For what reasons is it a good idea to seek feedback from a range of sources to generate discussions and debate?

  What is the value in dollars of buzz lightyear options

Buzz Lightyear, the chief executive officer (CEO) of Closet Toys was granted 10 million options. The stock price at the time of the options grant was $50.

  Educational consultant reporting to a financial institution

Imagine you are an educational consultant reporting to a financial institution of your choice. Throughout this course we have discussed many important topics related to financial institutions.

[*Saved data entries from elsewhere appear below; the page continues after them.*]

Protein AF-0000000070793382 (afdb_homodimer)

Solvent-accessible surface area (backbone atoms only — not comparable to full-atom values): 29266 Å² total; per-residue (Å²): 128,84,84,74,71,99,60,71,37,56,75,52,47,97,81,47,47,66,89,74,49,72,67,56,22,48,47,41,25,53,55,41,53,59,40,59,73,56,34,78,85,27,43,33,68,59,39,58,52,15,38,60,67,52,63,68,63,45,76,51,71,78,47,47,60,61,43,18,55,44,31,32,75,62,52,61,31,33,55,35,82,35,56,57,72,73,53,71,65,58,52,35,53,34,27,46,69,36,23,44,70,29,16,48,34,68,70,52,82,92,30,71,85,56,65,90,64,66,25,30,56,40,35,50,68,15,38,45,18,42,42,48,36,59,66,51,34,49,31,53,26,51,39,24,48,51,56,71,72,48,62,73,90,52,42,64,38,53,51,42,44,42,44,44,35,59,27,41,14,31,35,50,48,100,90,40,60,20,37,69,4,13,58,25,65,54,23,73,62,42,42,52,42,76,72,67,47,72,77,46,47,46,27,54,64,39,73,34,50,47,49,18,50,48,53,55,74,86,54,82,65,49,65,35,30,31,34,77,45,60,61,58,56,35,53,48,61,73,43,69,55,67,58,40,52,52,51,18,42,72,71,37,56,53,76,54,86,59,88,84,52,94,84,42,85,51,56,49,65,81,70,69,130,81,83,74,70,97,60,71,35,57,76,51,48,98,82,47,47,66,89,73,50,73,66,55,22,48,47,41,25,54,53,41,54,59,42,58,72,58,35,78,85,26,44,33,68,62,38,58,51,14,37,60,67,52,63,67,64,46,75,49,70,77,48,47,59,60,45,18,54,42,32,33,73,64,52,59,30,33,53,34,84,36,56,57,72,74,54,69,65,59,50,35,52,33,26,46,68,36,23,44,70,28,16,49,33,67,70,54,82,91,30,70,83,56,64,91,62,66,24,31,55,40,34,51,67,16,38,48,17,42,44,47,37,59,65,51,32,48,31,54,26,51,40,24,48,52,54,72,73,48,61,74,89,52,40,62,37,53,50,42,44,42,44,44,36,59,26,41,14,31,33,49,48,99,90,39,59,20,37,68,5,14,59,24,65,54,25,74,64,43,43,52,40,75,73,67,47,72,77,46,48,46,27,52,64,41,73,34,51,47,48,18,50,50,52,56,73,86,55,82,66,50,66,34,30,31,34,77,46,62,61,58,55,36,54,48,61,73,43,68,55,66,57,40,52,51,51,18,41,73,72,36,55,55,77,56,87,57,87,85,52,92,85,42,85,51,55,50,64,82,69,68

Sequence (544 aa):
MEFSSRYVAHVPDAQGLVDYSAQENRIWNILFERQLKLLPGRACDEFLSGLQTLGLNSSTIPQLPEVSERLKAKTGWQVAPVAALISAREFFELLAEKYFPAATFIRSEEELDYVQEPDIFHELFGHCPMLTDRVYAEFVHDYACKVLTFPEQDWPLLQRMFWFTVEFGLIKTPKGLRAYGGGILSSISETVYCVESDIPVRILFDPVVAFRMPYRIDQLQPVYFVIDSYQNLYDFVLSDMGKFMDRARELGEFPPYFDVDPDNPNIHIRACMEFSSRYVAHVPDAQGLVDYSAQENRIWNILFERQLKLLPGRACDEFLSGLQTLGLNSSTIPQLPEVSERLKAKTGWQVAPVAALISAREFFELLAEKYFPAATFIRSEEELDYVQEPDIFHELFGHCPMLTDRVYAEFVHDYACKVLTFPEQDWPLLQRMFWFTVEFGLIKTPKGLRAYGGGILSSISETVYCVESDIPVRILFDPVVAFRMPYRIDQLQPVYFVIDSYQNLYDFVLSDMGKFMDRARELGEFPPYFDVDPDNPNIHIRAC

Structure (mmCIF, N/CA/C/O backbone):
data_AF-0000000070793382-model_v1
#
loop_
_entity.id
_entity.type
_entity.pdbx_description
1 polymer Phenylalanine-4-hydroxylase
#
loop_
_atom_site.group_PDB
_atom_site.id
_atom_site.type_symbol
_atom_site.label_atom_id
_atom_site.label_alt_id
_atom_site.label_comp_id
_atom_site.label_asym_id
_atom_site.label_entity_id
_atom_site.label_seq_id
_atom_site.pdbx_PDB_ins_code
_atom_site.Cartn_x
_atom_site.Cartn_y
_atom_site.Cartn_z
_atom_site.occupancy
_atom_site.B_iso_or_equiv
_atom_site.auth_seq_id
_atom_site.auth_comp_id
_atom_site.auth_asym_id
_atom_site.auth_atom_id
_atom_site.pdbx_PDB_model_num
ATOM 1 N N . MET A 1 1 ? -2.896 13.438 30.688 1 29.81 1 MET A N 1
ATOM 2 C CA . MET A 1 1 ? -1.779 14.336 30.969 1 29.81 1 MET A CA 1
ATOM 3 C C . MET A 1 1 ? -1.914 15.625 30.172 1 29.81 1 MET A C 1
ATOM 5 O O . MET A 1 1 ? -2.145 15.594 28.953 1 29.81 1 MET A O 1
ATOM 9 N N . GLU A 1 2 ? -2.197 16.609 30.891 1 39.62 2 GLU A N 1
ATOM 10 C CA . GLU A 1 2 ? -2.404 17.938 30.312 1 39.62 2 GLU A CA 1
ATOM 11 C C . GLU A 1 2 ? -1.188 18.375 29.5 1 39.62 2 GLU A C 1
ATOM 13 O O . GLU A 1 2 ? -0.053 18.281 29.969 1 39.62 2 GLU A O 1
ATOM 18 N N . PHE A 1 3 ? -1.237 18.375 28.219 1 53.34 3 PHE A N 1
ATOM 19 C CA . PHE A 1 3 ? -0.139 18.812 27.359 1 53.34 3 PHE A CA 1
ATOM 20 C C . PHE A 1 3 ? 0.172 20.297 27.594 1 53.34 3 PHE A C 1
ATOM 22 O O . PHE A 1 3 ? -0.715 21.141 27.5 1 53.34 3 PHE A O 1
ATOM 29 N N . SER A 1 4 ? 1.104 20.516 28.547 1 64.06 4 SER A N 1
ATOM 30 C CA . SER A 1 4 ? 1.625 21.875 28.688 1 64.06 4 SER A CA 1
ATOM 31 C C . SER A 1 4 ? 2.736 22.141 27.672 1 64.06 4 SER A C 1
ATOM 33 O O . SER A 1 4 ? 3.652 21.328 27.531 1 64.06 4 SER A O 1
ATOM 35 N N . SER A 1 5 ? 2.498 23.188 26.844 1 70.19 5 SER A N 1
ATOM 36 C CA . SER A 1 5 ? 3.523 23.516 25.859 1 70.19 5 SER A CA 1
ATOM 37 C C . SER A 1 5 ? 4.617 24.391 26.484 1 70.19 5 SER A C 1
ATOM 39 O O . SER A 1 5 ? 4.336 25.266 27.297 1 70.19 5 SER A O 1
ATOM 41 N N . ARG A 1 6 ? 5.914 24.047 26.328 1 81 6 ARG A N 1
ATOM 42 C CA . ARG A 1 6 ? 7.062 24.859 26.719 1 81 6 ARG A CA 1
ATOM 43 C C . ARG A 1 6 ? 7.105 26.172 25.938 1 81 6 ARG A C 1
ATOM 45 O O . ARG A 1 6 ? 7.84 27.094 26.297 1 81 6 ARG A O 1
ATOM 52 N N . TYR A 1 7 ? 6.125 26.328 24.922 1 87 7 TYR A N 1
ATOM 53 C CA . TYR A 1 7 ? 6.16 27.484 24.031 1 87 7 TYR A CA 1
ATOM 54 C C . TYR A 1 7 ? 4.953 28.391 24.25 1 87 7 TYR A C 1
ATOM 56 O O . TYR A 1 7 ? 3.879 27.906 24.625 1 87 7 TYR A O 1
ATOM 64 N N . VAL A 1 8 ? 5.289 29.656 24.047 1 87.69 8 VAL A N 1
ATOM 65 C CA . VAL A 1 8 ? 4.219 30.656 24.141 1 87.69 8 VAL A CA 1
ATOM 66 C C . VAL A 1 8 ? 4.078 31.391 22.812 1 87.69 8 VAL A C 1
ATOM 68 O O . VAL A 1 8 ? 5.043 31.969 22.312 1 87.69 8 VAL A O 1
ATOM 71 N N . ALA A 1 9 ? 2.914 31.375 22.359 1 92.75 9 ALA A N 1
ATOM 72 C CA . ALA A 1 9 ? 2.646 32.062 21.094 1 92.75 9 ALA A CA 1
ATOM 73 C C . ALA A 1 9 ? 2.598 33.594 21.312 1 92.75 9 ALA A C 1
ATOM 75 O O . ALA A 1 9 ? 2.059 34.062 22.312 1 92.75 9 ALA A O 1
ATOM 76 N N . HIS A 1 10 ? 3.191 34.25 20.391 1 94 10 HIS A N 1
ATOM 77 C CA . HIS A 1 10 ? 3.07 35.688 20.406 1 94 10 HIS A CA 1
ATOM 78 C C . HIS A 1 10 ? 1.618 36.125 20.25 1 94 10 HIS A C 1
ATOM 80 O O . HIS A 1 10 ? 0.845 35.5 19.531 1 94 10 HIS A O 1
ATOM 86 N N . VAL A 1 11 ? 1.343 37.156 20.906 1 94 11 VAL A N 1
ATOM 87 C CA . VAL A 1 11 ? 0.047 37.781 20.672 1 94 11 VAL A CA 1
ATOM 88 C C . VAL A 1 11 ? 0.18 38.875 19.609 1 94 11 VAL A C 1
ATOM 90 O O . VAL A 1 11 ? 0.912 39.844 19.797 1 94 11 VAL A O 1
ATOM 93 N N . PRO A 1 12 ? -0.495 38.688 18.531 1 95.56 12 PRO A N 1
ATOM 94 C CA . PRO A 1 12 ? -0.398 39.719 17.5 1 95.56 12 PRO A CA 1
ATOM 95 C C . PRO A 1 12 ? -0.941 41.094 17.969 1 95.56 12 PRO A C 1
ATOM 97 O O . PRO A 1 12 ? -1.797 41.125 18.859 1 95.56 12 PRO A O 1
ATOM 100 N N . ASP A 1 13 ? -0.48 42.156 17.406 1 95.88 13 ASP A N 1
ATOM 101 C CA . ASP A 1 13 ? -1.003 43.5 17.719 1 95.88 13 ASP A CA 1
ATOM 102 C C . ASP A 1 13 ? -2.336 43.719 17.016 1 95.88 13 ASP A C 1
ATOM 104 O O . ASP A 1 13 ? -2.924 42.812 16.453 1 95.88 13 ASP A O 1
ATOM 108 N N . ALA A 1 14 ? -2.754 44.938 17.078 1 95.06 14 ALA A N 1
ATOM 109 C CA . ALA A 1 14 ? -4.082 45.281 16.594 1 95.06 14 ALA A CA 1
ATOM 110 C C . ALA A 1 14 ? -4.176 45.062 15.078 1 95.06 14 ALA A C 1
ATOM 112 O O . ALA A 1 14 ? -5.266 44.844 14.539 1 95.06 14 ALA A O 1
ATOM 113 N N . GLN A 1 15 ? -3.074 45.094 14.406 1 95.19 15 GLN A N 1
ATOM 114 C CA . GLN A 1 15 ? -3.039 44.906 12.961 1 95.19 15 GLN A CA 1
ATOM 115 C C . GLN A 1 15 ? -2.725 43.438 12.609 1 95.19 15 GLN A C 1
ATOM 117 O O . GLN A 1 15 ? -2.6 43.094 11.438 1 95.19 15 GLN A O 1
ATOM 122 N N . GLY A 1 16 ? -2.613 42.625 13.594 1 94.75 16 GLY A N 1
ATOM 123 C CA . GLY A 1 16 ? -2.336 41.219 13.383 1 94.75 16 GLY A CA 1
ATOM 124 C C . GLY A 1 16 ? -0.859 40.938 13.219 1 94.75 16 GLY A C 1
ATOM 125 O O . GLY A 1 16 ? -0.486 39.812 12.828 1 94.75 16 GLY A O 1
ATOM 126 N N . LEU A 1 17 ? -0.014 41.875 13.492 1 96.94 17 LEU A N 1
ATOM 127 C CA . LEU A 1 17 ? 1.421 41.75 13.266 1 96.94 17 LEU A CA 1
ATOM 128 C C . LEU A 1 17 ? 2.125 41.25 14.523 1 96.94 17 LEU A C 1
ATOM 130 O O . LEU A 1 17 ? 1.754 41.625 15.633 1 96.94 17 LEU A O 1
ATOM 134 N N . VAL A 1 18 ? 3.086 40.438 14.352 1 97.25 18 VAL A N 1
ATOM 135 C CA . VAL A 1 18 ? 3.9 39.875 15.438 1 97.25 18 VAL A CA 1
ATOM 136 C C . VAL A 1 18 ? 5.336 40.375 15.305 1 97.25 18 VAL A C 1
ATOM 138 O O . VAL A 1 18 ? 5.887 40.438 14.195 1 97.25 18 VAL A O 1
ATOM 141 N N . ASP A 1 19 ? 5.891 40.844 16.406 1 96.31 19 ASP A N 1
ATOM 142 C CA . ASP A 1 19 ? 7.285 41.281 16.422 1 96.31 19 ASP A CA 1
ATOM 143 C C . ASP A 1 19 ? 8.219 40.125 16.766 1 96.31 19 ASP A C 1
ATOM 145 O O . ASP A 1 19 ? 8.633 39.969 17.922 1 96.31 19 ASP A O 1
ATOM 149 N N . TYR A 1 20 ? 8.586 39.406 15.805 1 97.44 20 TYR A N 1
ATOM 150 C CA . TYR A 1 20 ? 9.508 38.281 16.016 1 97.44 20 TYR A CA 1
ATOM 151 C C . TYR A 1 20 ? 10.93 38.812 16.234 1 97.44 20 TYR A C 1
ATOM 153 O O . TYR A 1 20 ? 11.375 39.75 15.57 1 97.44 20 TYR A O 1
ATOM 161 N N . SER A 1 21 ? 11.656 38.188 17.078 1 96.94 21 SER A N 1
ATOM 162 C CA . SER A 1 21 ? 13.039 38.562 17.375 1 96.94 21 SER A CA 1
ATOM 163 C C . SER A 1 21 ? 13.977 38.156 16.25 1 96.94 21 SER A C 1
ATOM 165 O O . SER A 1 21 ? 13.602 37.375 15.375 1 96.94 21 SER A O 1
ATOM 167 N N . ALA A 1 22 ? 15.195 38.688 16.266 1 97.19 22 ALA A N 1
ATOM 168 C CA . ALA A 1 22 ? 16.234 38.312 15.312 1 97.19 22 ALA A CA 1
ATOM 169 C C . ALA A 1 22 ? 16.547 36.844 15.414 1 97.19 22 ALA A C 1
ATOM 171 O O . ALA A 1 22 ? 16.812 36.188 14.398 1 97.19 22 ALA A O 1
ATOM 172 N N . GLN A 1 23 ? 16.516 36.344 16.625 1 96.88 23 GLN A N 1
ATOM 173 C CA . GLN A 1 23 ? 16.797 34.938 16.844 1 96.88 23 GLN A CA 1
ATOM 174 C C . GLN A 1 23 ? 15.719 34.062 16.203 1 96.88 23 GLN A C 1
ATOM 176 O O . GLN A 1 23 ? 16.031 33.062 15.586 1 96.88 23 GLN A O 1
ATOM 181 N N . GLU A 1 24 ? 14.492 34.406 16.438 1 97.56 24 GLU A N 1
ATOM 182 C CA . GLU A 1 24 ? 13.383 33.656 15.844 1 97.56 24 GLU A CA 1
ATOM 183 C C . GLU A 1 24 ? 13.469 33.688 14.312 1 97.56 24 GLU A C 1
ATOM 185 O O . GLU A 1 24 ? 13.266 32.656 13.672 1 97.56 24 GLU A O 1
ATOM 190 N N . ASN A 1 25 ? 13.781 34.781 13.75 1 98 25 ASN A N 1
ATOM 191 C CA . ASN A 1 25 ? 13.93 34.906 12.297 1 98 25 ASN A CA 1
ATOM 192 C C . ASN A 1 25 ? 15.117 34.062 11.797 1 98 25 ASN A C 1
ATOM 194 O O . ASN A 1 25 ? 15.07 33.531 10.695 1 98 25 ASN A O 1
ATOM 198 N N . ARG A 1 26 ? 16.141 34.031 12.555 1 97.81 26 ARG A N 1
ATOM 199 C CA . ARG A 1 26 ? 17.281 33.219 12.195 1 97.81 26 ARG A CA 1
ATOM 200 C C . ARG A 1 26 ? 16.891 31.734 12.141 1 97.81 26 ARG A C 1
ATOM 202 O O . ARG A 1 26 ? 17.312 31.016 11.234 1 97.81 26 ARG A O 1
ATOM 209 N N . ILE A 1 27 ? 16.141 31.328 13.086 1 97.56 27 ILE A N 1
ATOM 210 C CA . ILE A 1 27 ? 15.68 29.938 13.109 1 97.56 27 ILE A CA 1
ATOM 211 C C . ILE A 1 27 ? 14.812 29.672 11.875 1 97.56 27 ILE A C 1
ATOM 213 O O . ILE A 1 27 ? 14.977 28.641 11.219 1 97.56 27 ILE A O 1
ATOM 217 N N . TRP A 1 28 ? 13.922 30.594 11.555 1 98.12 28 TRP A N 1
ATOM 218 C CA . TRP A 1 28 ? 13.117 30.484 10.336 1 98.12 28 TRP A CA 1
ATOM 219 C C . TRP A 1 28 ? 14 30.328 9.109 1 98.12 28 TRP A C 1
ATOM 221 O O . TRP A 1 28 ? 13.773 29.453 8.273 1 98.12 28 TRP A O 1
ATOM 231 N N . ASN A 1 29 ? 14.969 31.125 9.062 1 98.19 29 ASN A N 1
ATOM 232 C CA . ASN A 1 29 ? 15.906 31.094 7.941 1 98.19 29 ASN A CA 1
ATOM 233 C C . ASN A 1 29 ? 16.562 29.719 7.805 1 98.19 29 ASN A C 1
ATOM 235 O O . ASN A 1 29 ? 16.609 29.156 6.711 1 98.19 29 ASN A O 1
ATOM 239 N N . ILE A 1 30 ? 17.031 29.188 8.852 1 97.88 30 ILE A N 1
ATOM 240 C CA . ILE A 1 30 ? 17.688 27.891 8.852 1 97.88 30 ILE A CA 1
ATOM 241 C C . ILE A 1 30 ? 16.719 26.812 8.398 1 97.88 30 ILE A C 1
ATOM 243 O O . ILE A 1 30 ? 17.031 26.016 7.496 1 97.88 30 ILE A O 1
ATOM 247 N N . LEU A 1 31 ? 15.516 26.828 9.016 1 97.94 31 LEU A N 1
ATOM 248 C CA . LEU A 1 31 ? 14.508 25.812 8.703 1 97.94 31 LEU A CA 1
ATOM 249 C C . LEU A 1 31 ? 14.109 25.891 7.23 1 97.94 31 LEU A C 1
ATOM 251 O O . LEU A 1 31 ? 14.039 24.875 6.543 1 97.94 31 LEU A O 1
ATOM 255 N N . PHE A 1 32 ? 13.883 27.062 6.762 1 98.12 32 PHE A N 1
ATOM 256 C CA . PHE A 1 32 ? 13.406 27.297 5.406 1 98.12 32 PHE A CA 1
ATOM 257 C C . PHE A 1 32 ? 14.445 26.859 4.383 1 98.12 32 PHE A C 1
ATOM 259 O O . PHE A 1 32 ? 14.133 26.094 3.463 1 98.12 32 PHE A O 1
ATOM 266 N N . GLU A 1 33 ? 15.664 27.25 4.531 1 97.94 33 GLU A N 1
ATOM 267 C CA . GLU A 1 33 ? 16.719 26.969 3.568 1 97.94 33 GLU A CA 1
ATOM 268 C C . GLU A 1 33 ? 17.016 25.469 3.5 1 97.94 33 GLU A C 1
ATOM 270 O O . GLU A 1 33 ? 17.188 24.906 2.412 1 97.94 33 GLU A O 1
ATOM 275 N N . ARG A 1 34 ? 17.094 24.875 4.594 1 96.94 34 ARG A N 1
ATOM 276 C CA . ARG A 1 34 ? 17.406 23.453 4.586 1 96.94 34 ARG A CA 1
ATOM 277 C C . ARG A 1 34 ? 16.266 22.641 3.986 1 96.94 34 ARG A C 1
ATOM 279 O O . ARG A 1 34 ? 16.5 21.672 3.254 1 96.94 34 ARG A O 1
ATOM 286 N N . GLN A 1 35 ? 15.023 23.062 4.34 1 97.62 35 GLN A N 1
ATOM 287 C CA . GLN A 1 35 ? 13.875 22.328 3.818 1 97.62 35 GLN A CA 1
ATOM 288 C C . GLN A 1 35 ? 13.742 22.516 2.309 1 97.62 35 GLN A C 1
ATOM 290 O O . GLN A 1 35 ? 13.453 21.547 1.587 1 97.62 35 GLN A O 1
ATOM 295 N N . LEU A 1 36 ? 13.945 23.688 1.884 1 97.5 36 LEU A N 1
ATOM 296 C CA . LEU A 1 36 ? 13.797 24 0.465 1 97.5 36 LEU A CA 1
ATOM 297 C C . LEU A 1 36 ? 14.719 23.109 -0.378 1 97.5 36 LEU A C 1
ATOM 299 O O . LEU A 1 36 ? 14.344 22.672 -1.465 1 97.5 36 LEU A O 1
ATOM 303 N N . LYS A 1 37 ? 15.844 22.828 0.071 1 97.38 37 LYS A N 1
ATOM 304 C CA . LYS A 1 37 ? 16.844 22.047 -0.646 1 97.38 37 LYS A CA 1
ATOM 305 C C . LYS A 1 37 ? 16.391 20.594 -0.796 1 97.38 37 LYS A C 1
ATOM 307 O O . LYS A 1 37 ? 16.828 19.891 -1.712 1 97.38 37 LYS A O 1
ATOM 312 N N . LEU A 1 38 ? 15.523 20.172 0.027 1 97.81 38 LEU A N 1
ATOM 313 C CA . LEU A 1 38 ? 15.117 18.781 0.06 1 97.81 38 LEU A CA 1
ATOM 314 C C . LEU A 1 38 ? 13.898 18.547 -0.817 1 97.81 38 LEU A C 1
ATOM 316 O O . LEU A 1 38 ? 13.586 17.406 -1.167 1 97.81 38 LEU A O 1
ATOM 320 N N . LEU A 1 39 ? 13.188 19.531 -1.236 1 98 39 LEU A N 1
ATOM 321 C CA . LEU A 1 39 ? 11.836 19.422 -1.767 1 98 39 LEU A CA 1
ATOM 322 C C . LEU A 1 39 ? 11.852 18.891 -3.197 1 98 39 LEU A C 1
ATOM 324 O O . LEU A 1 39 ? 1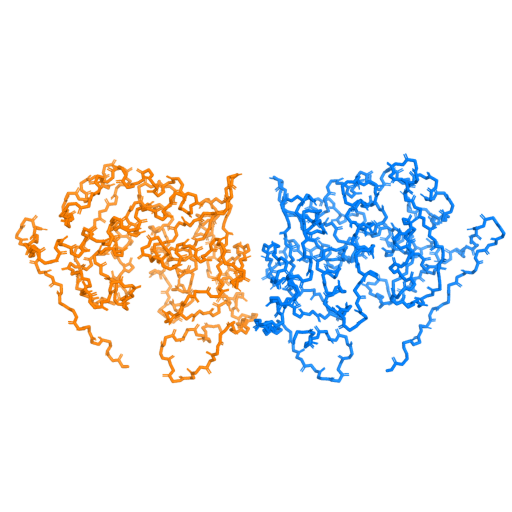1.023 18.062 -3.572 1 98 39 LEU A O 1
ATOM 328 N N . PRO A 1 40 ? 12.867 19.328 -4.02 1 96.62 40 PRO A N 1
ATOM 329 C CA . PRO A 1 40 ? 12.844 18.875 -5.41 1 96.62 40 PRO A CA 1
ATOM 330 C C . PRO A 1 40 ? 12.891 17.344 -5.523 1 96.62 40 PRO A C 1
ATOM 332 O O . PRO A 1 40 ? 13.734 16.703 -4.898 1 96.62 40 PRO A O 1
ATOM 335 N N . GLY A 1 41 ? 11.898 16.812 -6.297 1 97.31 41 GLY A N 1
ATOM 336 C CA . GLY A 1 41 ? 11.82 15.375 -6.508 1 97.31 41 GLY A CA 1
ATOM 337 C C . GLY A 1 41 ? 11.109 14.648 -5.383 1 97.31 41 GLY A C 1
ATOM 338 O O . GLY A 1 41 ? 10.93 13.43 -5.441 1 97.31 41 GLY A O 1
ATOM 339 N N . ARG A 1 42 ? 10.648 15.453 -4.309 1 98.62 42 ARG A N 1
ATOM 340 C CA . ARG A 1 42 ? 10.062 14.797 -3.148 1 98.62 42 ARG A CA 1
ATOM 341 C C . ARG A 1 42 ? 8.711 15.422 -2.793 1 98.62 42 ARG A C 1
ATOM 343 O O . ARG A 1 42 ? 7.809 14.727 -2.316 1 98.62 42 ARG A O 1
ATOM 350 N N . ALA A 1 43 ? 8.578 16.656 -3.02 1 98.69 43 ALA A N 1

  What is the continuously compounded risk-free rate of return

The six-month $64.00 call on the stock is selling for $2.80 while the six-month $64.00 put is priced at $8.10. What is the continuously compounded risk-free rat

  Differences in the perpetuation of class differences

What are some differences in the perpetuation of class differences between your primary, secondary, and tertiary education experiences?

  Buckeye corp is currently an all-equity firm with a market

buckeye corp. is currently an all-equity firm with a market value of equity of 100 million. the current expected

  Find the breakeven percent reduction in labor hours

Refer to Problem. The best estimate for the reduction of labor hours for the new system is 17% (compared with the used system).

Free Assignment Quote

Assured A++ Grade

Get guaranteed satisfaction & time on delivery in every assignment order you paid with us! We ensure premium quality solution document along with free turntin report!